Em relação às precipitações, idem aspas aspas...
Enfim um cortejo de disparates, perdoem-me a expressão.
Também gostava de saber quais as definições climáticas para esses climas.
Não me parece que as montanhas do Norte de Portugal tenham o mesmo clima que o Alentejo ou a Andaluzia.


----------



## stormy (6 Mai 2009 às 21:59)

belem disse:


> Acho que esses mapas salientam alguns pontos interessantes, mas alguns deles já são completamente obsoletos.
> Também ainda gostava de saber porque é o Alentejo está todo como mesomediterrâneo, quando praticamente toda a bacia do Guadiana é termomediterrânica.
> Nas temperaturas médias anuais, nesse mapa, nem existe distinção, entre zonas com temperaturas completamente diferentes, por exemplo, zonas baixas do Douro, zonas altas das montanhas do norte.  E até pode-se delinear áreas relativamente vastas para fazer essa distinção...
> Em relação às precipitações, idem aspas aspas...
> ...



claro que há sempre incongruencias....
aquia divisao bioclimatica original ( a que pus era uma adaptacao):




desculpa a qualidade da imagem


----------



## Dan (6 Mai 2009 às 22:05)

*Temperatura positiva anual (Tp) 

Índice de termicidade compensado (Itc)

Índice de termicidade (It)

Tp= soma da temperatura média dos meses com média >0ºC

It = (T+M+m)10*


----------



## psm (6 Mai 2009 às 22:27)

Oa Mapas foram tirados e compilados por um fitosociologo de nome Rivas Martinez. Devo salientar que um dos erros que encontro, é na zona onde vivo que não tem nada haver com o que está desenhado no mapa e é referente a esta zona de Portugal onde vivo, e como exemplo ainda hoje tive essa diferença em relação ao estado do tempo que estava, em que a norte da serra de Sintra  havia nevoeiro no litoral, e enquanto a sul não havia, e mesmo ao nivel da flora e liquens há umas pequenas diferenças(mais urzes como ex).
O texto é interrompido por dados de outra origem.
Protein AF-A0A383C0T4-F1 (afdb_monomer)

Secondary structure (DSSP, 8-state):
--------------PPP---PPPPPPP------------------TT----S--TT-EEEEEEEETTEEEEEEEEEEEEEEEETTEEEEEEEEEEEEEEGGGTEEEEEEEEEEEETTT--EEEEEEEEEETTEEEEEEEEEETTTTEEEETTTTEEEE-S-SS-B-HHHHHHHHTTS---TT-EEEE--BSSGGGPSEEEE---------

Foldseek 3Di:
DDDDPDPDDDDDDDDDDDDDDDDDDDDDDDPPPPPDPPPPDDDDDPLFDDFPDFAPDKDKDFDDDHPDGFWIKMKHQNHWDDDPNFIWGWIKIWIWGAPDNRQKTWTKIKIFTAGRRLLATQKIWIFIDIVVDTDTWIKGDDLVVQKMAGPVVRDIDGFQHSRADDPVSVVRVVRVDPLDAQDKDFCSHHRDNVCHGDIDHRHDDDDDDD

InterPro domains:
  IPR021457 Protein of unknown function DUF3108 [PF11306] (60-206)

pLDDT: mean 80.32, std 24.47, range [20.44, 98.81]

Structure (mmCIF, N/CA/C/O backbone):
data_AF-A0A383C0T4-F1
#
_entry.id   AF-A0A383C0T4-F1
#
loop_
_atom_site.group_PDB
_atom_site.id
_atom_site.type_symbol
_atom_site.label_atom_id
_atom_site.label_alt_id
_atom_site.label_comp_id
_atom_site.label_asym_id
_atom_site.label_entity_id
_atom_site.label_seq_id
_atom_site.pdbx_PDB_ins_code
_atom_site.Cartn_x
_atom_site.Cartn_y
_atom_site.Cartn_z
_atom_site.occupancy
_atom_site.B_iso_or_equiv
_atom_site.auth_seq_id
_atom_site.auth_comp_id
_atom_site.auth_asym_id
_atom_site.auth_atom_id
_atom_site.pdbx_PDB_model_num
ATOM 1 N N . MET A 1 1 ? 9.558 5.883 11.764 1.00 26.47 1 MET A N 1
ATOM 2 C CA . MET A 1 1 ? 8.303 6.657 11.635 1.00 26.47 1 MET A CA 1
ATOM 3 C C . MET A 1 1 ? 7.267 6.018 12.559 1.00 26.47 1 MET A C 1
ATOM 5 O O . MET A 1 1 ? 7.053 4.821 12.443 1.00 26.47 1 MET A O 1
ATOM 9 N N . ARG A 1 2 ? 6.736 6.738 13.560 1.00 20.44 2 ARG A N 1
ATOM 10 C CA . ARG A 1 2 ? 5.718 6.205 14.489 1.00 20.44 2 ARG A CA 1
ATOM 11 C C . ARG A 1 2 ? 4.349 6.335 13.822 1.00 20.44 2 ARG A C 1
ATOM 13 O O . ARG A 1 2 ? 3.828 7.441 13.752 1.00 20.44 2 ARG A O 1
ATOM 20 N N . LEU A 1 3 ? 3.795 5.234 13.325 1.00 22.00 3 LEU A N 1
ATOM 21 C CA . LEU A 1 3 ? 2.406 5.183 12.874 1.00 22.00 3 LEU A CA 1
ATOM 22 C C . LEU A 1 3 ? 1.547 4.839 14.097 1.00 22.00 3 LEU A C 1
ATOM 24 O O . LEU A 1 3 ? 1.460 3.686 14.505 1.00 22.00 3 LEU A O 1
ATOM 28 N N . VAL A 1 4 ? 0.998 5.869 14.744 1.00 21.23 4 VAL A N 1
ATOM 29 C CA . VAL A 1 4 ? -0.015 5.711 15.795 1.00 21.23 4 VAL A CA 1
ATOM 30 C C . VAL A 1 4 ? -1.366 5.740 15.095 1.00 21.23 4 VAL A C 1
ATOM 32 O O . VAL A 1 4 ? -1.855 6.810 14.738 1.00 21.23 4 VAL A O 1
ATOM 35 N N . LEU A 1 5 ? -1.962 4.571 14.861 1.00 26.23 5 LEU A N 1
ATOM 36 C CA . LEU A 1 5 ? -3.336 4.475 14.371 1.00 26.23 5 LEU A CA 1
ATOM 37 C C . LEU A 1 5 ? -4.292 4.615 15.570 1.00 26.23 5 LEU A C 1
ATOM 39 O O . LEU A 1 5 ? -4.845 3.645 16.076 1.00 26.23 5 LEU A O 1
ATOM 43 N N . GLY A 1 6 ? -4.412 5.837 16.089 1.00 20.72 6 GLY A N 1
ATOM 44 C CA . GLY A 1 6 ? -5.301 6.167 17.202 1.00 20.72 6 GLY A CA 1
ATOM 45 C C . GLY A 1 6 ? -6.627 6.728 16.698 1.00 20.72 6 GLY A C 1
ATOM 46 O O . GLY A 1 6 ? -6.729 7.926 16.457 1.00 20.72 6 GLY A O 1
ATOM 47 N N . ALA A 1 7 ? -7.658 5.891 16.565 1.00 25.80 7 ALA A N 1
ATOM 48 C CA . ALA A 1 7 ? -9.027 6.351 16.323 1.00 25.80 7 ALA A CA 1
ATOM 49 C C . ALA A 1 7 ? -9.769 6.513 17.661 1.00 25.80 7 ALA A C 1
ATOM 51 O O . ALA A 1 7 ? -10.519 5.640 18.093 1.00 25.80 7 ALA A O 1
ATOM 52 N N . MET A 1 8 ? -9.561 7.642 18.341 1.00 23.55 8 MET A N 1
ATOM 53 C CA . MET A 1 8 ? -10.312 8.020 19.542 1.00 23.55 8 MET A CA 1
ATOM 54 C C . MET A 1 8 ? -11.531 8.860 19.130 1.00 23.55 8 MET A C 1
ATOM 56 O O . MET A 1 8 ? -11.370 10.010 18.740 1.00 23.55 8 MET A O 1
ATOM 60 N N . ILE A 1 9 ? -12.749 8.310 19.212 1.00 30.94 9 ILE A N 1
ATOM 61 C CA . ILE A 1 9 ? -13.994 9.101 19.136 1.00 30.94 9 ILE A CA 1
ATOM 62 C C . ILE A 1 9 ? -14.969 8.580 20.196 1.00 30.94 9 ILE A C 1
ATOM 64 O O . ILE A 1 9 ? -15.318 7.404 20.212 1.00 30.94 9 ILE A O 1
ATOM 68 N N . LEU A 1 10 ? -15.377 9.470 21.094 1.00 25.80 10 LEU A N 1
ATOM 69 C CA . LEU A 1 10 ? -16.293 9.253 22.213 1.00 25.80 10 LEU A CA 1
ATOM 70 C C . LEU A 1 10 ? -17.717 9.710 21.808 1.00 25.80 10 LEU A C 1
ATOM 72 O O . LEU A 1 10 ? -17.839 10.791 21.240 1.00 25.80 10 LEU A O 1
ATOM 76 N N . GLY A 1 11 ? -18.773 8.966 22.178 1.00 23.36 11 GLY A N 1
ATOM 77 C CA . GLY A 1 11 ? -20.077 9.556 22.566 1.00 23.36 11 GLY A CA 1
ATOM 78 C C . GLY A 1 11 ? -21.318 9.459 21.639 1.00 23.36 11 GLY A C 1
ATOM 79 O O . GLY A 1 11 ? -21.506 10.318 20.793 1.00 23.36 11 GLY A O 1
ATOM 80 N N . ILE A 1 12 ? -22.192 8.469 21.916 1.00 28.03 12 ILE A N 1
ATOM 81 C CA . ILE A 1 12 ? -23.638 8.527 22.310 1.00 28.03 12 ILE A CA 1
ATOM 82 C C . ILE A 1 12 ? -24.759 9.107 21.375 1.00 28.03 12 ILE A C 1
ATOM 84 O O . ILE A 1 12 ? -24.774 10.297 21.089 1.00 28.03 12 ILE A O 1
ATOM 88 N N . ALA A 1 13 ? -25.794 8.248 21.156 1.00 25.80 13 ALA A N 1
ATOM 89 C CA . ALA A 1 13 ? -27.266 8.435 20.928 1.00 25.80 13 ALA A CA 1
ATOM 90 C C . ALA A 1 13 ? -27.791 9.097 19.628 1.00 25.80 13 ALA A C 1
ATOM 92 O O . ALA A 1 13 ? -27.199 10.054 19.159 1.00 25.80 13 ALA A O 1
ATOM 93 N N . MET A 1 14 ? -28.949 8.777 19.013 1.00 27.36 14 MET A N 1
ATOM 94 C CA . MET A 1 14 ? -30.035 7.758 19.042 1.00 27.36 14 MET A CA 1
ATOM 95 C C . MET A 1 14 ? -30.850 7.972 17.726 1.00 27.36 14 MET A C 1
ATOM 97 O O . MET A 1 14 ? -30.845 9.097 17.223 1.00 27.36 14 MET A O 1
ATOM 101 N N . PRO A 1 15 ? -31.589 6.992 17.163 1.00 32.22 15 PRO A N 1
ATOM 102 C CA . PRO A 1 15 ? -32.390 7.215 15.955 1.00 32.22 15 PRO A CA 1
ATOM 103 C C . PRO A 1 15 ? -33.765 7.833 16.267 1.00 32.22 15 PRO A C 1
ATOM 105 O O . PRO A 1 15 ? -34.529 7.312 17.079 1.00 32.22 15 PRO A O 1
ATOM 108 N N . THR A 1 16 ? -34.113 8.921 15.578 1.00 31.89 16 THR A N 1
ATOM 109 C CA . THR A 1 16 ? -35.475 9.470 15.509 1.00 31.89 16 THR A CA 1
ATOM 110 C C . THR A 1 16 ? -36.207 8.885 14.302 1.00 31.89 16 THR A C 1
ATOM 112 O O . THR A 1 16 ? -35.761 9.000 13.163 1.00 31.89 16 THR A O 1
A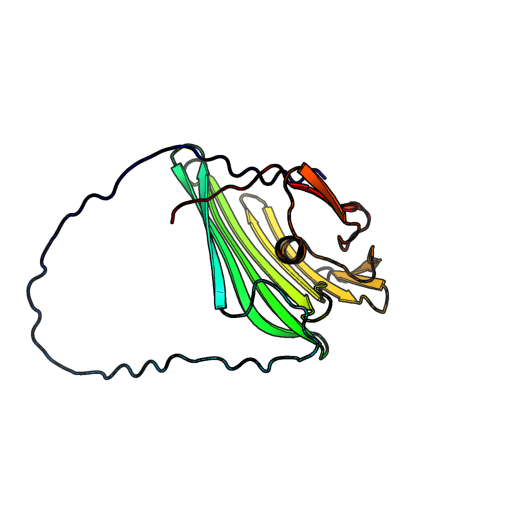TOM 115 N N . TRP A 1 17 ? -37.351 8.245 14.540 1.00 31.34 17 TRP A N 1
ATOM 116 C CA . TRP A 1 17 ? -38.272 7.833 13.482 1.00 31.34 17 TRP A CA 1
ATOM 117 C C . TRP A 1 17 ? -39.209 8.989 13.141 1.00 31.34 17 TRP A C 1
ATOM 119 O O . TRP A 1 17 ? -39.902 9.508 14.014 1.00 31.34 17 TRP A O 1
ATOM 129 N N . ALA A 1 18 ? -39.275 9.351 11.863 1.00 32.19 18 ALA A N 1
ATOM 130 C CA . ALA A 1 18 ? -40.365 10.140 11.314 1.00 32.19 18 ALA A CA 1
ATOM 131 C C . ALA A 1 18 ? -40.929 9.391 10.105 1.00 32.19 18 ALA A C 1
ATOM 133 O O . ALA A 1 18 ? -40.279 9.250 9.072 1.00 32.19 18 ALA A O 1
ATOM 134 N N . SER A 1 19 ? -42.139 8.866 10.272 1.00 38.88 19 SER A N 1
ATOM 135 C CA . SER A 1 19 ? -42.953 8.298 9.208 1.00 38.88 19 SER A CA 1
ATOM 136 C C . SER A 1 19 ? -43.614 9.422 8.413 1.00 38.88 19 SER A C 1
ATOM 138 O O . SER A 1 19 ? -44.455 10.143 8.952 1.00 38.88 19 SER A O 1
ATOM 140 N N . THR A 1 20 ? -43.311 9.526 7.125 1.00 36.09 20 THR A N 1
ATOM 141 C CA . THR A 1 20 ? -44.109 10.299 6.167 1.00 36.09 20 THR A CA 1
ATOM 142 C C . THR A 1 20 ? -44.485 9.394 4.999 1.00 36.09 20 THR A C 1
ATOM 144 O O . THR A 1 20 ? -43.641 8.971 4.215 1.00 36.09 20 THR A O 1
ATOM 147 N N . GLN A 1 21 ? -45.773 9.051 4.921 1.00 34.66 21 GLN A N 1
ATOM 148 C CA . GLN A 1 21 ? -46.374 8.371 3.775 1.00 34.66 21 GLN A CA 1
ATOM 149 C C . GLN A 1 21 ? -46.456 9.337 2.588 1.00 34.66 21 GLN A C 1
ATOM 151 O O . GLN A 1 21 ? -47.052 10.408 2.700 1.00 34.66 21 GLN A O 1
ATOM 156 N N . SER A 1 22 ? -45.900 8.934 1.448 1.00 42.59 22 SER A N 1
ATOM 157 C CA . SER A 1 22 ? -46.144 9.565 0.146 1.00 42.59 22 SER A CA 1
ATOM 158 C C . SER A 1 22 ? -47.427 8.999 -0.491 1.00 42.59 22 SER A C 1
ATOM 160 O O . SER A 1 22 ? -47.734 7.824 -0.270 1.00 42.59 22 SER A O 1
ATOM 162 N N . PRO A 1 23 ? -48.182 9.782 -1.288 1.00 41.03 23 PRO A N 1
ATOM 163 C CA . PRO A 1 23 ? -49.392 9.303 -1.959 1.00 41.03 23 PRO A CA 1
ATOM 164 C C . PRO A 1 23 ? -49.058 8.426 -3.186 1.00 41.03 23 PRO A C 1
ATOM 166 O O . PRO A 1 23 ? -47.937 8.492 -3.697 1.00 41.03 23 PRO A O 1
ATOM 169 N N . PRO A 1 24 ? -50.007 7.606 -3.684 1.00 40.97 24 PRO A N 1
ATOM 170 C CA . PRO A 1 24 ? -49.740 6.668 -4.770 1.00 40.97 24 PRO A CA 1
ATOM 171 C C . PRO A 1 24 ? -49.707 7.371 -6.136 1.00 40.97 24 PRO A C 1
ATOM 173 O O . PRO A 1 24 ? -50.595 8.152 -6.474 1.00 40.97 24 PRO A O 1
ATOM 176 N N . VAL A 1 25 ? -48.692 7.044 -6.937 1.00 49.34 25 VAL A N 1
ATOM 177 C CA . VAL A 1 25 ? -48.575 7.390 -8.365 1.00 49.34 25 VAL A CA 1
ATOM 178 C C . VAL A 1 25 ? -49.196 6.244 -9.188 1.00 49.34 25 VAL A C 1
ATOM 180 O O . VAL A 1 25 ? -48.976 5.083 -8.833 1.00 49.34 25 VAL A O 1
ATOM 183 N N . PRO A 1 26 ? -49.987 6.505 -10.248 1.00 47.72 26 PRO A N 1
ATOM 184 C CA . PRO A 1 26 ? -50.630 5.444 -11.018 1.00 47.72 26 PRO A CA 1
ATOM 185 C C . PRO A 1 26 ? -49.638 4.706 -11.931 1.00 47.72 26 PRO A C 1
ATOM 187 O O . PRO A 1 26 ? -48.668 5.282 -12.420 1.00 47.72 26 PRO A O 1
ATOM 190 N N . LEU A 1 27 ? -49.922 3.418 -12.155 1.00 47.41 27 LEU A N 1
ATOM 191 C CA . LEU A 1 27 ? -49.165 2.495 -13.003 1.00 47.41 27 LEU A CA 1
ATOM 192 C C . LEU A 1 27 ? -49.114 2.939 -14.472 1.00 47.41 27 LEU A C 1
ATOM 194 O O . LEU A 1 27 ? -50.159 3.067 -15.108 1.00 47.41 27 LEU A O 1
ATOM 198 N N . ALA A 1 28 ? -47.904 3.001 -15.028 1.00 38.44 28 ALA A N 1
ATOM 199 C CA . ALA A 1 28 ? -47.623 2.583 -16.398 1.00 38.44 28 ALA A CA 1
ATOM 200 C C . ALA A 1 28 ? -46.145 2.173 -16.529 1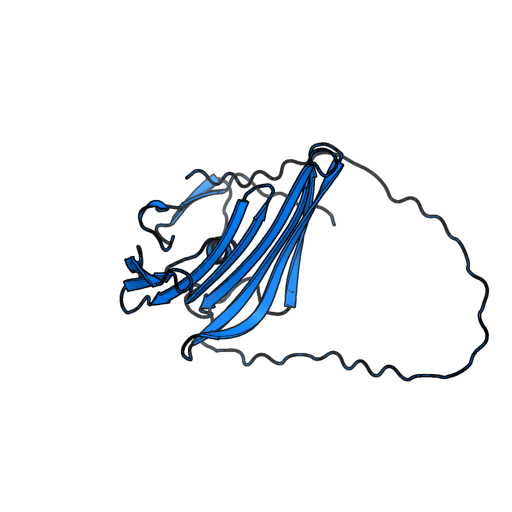.00 38.44 28 ALA A C 1
ATOM 202 O O . ALA A 1 28 ? -45.261 2.816 -15.969 1.00 38.44 28 ALA A O 1
ATOM 203 N N . ASP A 1 29 ? -45.942 1.091 -17.276 1.00 36.59 29 ASP A N 1
ATOM 204 C CA . ASP A 1 29 ? -44.694 0.514 -17.782 1.00 36.59 29 ASP A CA 1
ATOM 205 C C . ASP A 1 29 ? -43.775 -0.205 -16.783 1.00 36.59 29 ASP A C 1
ATOM 207 O O . ASP A 1 29 ? -42.815 0.315 -16.218 1.00 36.59 29 ASP A O 1
ATOM 211 N N . THR A 1 30 ? -44.053 -1.504 -16.637 1.00 40.03 30 THR A N 1
ATOM 212 C CA . THR A 1 30 ? -43.132 -2.501 -16.090 1.00 40.03 30 THR A CA 1
ATOM 213 C C . THR A 1 30 ? -41.898 -2.617 -16.988 1.00 40.03 30 THR A C 1
ATOM 215 O O . THR A 1 30 ? -41.848 -3.437 -17.903 1.00 40.03 30 THR A O 1
ATOM 218 N N . LEU A 1 31 ? -40.863 -1.831 -16.700 1.00 34.06 31 LEU A N 1
ATOM 219 C CA . LEU A 1 31 ? -39.502 -2.211 -17.056 1.00 34.06 31 LEU A CA 1
ATOM 220 C C . LEU A 1 31 ? -39.068 -3.294 -16.068 1.00 34.06 31 LEU A C 1
ATOM 222 O O . LEU A 1 31 ? -38.799 -3.019 -14.900 1.00 34.06 31 LEU A O 1
ATOM 226 N N . ILE A 1 32 ? -39.031 -4.544 -16.528 1.00 41.22 32 ILE A N 1
ATOM 227 C CA . ILE A 1 32 ? -38.339 -5.610 -15.803 1.00 41.22 32 ILE A CA 1
ATOM 228 C C . ILE A 1 32 ? -36.856 -5.231 -15.801 1.00 41.22 32 ILE A C 1
ATOM 230 O O . ILE A 1 32 ? -36.138 -5.454 -16.773 1.00 41.22 32 ILE A O 1
ATOM 234 N N . VAL A 1 33 ? -36.397 -4.622 -14.709 1.00 38.78 33 VAL A N 1
ATOM 235 C CA . VAL A 1 33 ? -34.971 -4.475 -14.424 1.00 38.78 33 VAL A CA 1
ATOM 236 C C . VAL A 1 33 ? -34.471 -5.852 -14.000 1.00 38.78 33 VAL A C 1
ATOM 238 O O . VAL A 1 33 ? -34.440 -6.196 -12.823 1.00 38.78 33 VAL A O 1
ATOM 241 N N . THR A 1 34 ? -34.100 -6.680 -14.972 1.00 40.38 34 THR A N 1
ATOM 242 C CA . THR A 1 34 ? -33.263 -7.860 -14.732 1.00 40.38 34 THR A CA 1
ATOM 243 C C . THR A 1 34 ? -31.835 -7.392 -14.468 1.00 40.38 34 THR A C 1
ATOM 245 O O . THR A 1 34 ? -30.953 -7.528 -15.313 1.00 40.38 34 THR A O 1
ATOM 248 N N . SER A 1 35 ? -31.580 -6.813 -13.294 1.00 45.12 35 SER A N 1
ATOM 249 C CA . SER A 1 35 ? -30.214 -6.717 -12.783 1.00 45.12 35 SER A CA 1
ATOM 250 C C . SER A 1 35 ? -29.838 -8.092 -12.242 1.00 45.12 35 SER A C 1
ATOM 252 O O . SER A 1 35 ? -30.069 -8.404 -11.074 1.00 45.12 35 SER A O 1
ATOM 254 N N . SER A 1 36 ? -29.309 -8.949 -13.115 1.00 42.78 36 SER A N 1
ATOM 255 C CA . SER A 1 36 ? -28.612 -10.149 -12.655 1.00 42.78 36 SER A CA 1
ATOM 256 C C . SER A 1 36 ? -27.465 -9.685 -11.751 1.00 42.78 36 SER A C 1
ATOM 258 O O . SER A 1 36 ? -26.699 -8.821 -12.190 1.00 42.78 36 SER A O 1
ATOM 260 N N . PRO A 1 37 ? -27.320 -10.186 -10.510 1.00 48.41 37 PRO A N 1
ATOM 261 C CA . PRO A 1 37 ? -26.099 -9.943 -9.764 1.00 48.41 37 PRO A CA 1
ATOM 262 C C . PRO A 1 37 ? -24.963 -10.537 -10.595 1.00 48.41 37 PRO A C 1
ATOM 264 O O . PRO A 1 37 ? -24.934 -11.739 -10.853 1.00 48.41 37 PRO A O 1
ATOM 267 N N . VAL A 1 38 ? -24.059 -9.688 -11.084 1.00 47.00 38 VAL A N 1
ATOM 268 C CA . VAL A 1 38 ? -22.828 -10.152 -11.720 1.00 47.00 38 VAL A CA 1
ATOM 269 C C . VAL A 1 38 ? -21.976 -10.729 -10.598 1.00 47.00 38 VAL A C 1
ATOM 271 O O . VAL A 1 38 ? -21.168 -10.036 -9.987 1.00 47.00 38 VAL A O 1
ATOM 274 N N . THR A 1 39 ? -22.190 -12.002 -10.279 1.00 49.72 39 THR A N 1
ATOM 275 C CA . THR A 1 39 ? -21.238 -12.766 -9.484 1.00 49.72 39 THR A CA 1
ATOM 276 C C . THR A 1 39 ? -20.007 -12.938 -10.362 1.00 49.72 39 THR A C 1
ATOM 278 O O . THR A 1 39 ? -19.962 -13.812 -11.226 1.00 49.72 39 THR A O 1
ATOM 281 N N . LYS A 1 40 ? -19.017 -12.053 -10.204 1.00 58.47 40 LYS A N 1
ATOM 282 C CA . LYS A 1 40 ? -17.694 -12.288 -10.779 1.00 58.47 40 LYS A CA 1
ATOM 283 C C . LYS A 1 40 ? -17.140 -13.547 -10.114 1.00 58.47 40 LYS A C 1
ATOM 285 O O . LYS A 1 40 ? -16.834 -13.544 -8.925 1.00 58.47 40 LYS A O 1
ATOM 290 N N . HIS A 1 41 ? -17.069 -14.635 -10.870 1.00 58.53 41 HIS A N 1
ATOM 291 C CA . HIS A 1 41 ? -16.362 -15.834 -10.447 1.00 58.53 41 HIS A CA 1
ATOM 292 C C . HIS A 1 41 ? -14.867 -15.561 -10.593 1.00 58.53 41 HIS A C 1
ATOM 294 O O . HIS A 1 41 ? -14.358 -15.483 -11.708 1.00 58.53 41 HIS A O 1
ATOM 300 N N . TYR A 1 42 ? -14.184 -15.368 -9.469 1.00 68.38 42 TYR A N 1
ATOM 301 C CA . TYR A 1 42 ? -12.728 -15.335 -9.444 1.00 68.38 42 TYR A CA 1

Coloco  o link de onde estão os mapas com melhor definição.


http://www.ucm.es/info/cif/form/maps.htm



ps: Não percebo como é que são feitos estes mapas, pois Rivas Martinez descobriu uma sub-espécie de quercus coccifera nesta região(e que é diferente dos resto dos coccifera), e que tem seu expoente máximo na serra de Sintra onde se encontram espécimes com 17 m, e que na Assafora existem alguns especimes com 6 m 7 m.


----------



## belem (7 Mai 2009 às 01:09)

psm disse:


> Oa Mapas foram tirados e compilados por um fitosociologo de nome Rivas Martinez. Devo salientar que um dos erros que encontro, é na zona onde vivo que não tem nada haver com o que está desenhado no mapa e é referente a esta zona de Portugal onde vivo, e como exemplo ainda hoje tive essa diferença em relação ao estado do tempo que estava, em que a norte da serra de Sintra  havia nevoeiro no litoral, e enquanto a sul não havia, e mesmo ao nivel da flora e liquens há umas pequenas diferenças(mais urzes como ex).
> 
> Coloco  o link de onde estão os mapas com melhor definição.
> 
> ...



A meu ver existem erros algo graves, senão mesmo algo infantis.
Os gradientes de aridez, por exemplo, foram omitidos/esquecidos para o Vale de Douro e o Algarve, que constituem regiões e não propriamente vales isolados. 
Assim como a isotérmica dos 18ºc, que não está indicada para o Algarve, não se sabe bem porquê.
Na situação que descreves, a divisão deveria ser entre Csb e Csa, segundo Koppen-Geiger e que a meu ver é muito mais realista.


----------



## stormy (7 Mai 2009 às 11:18)

como todas a divissao segundo rivas martinez contem incogruencias, penso que podiamos tentar encontrar mais divisoes até encontrar a melhor nem que tenhamos de fazer uma divisao "meteopt" com a ajuda do meteored....
boas


----------



## Dan (7 Mai 2009 às 11:20)

belem disse:


> A meu ver existem erros algo graves, senão mesmo algo infantis.
> Os gradientes de aridez, por exemplo, foram omitidos/esquecidos para o Vale de Douro e o Algarve, que constituem regiões e não propriamente vales isolados.
> Assim como a isotérmica dos 18ºc, que não está indicada para o Algarve, não se sabe bem porquê.
> Na situação que descreves, a divisão deveria ser entre Csb e Csa, segundo Koppen-Geiger e que a meu ver é muito mais realista.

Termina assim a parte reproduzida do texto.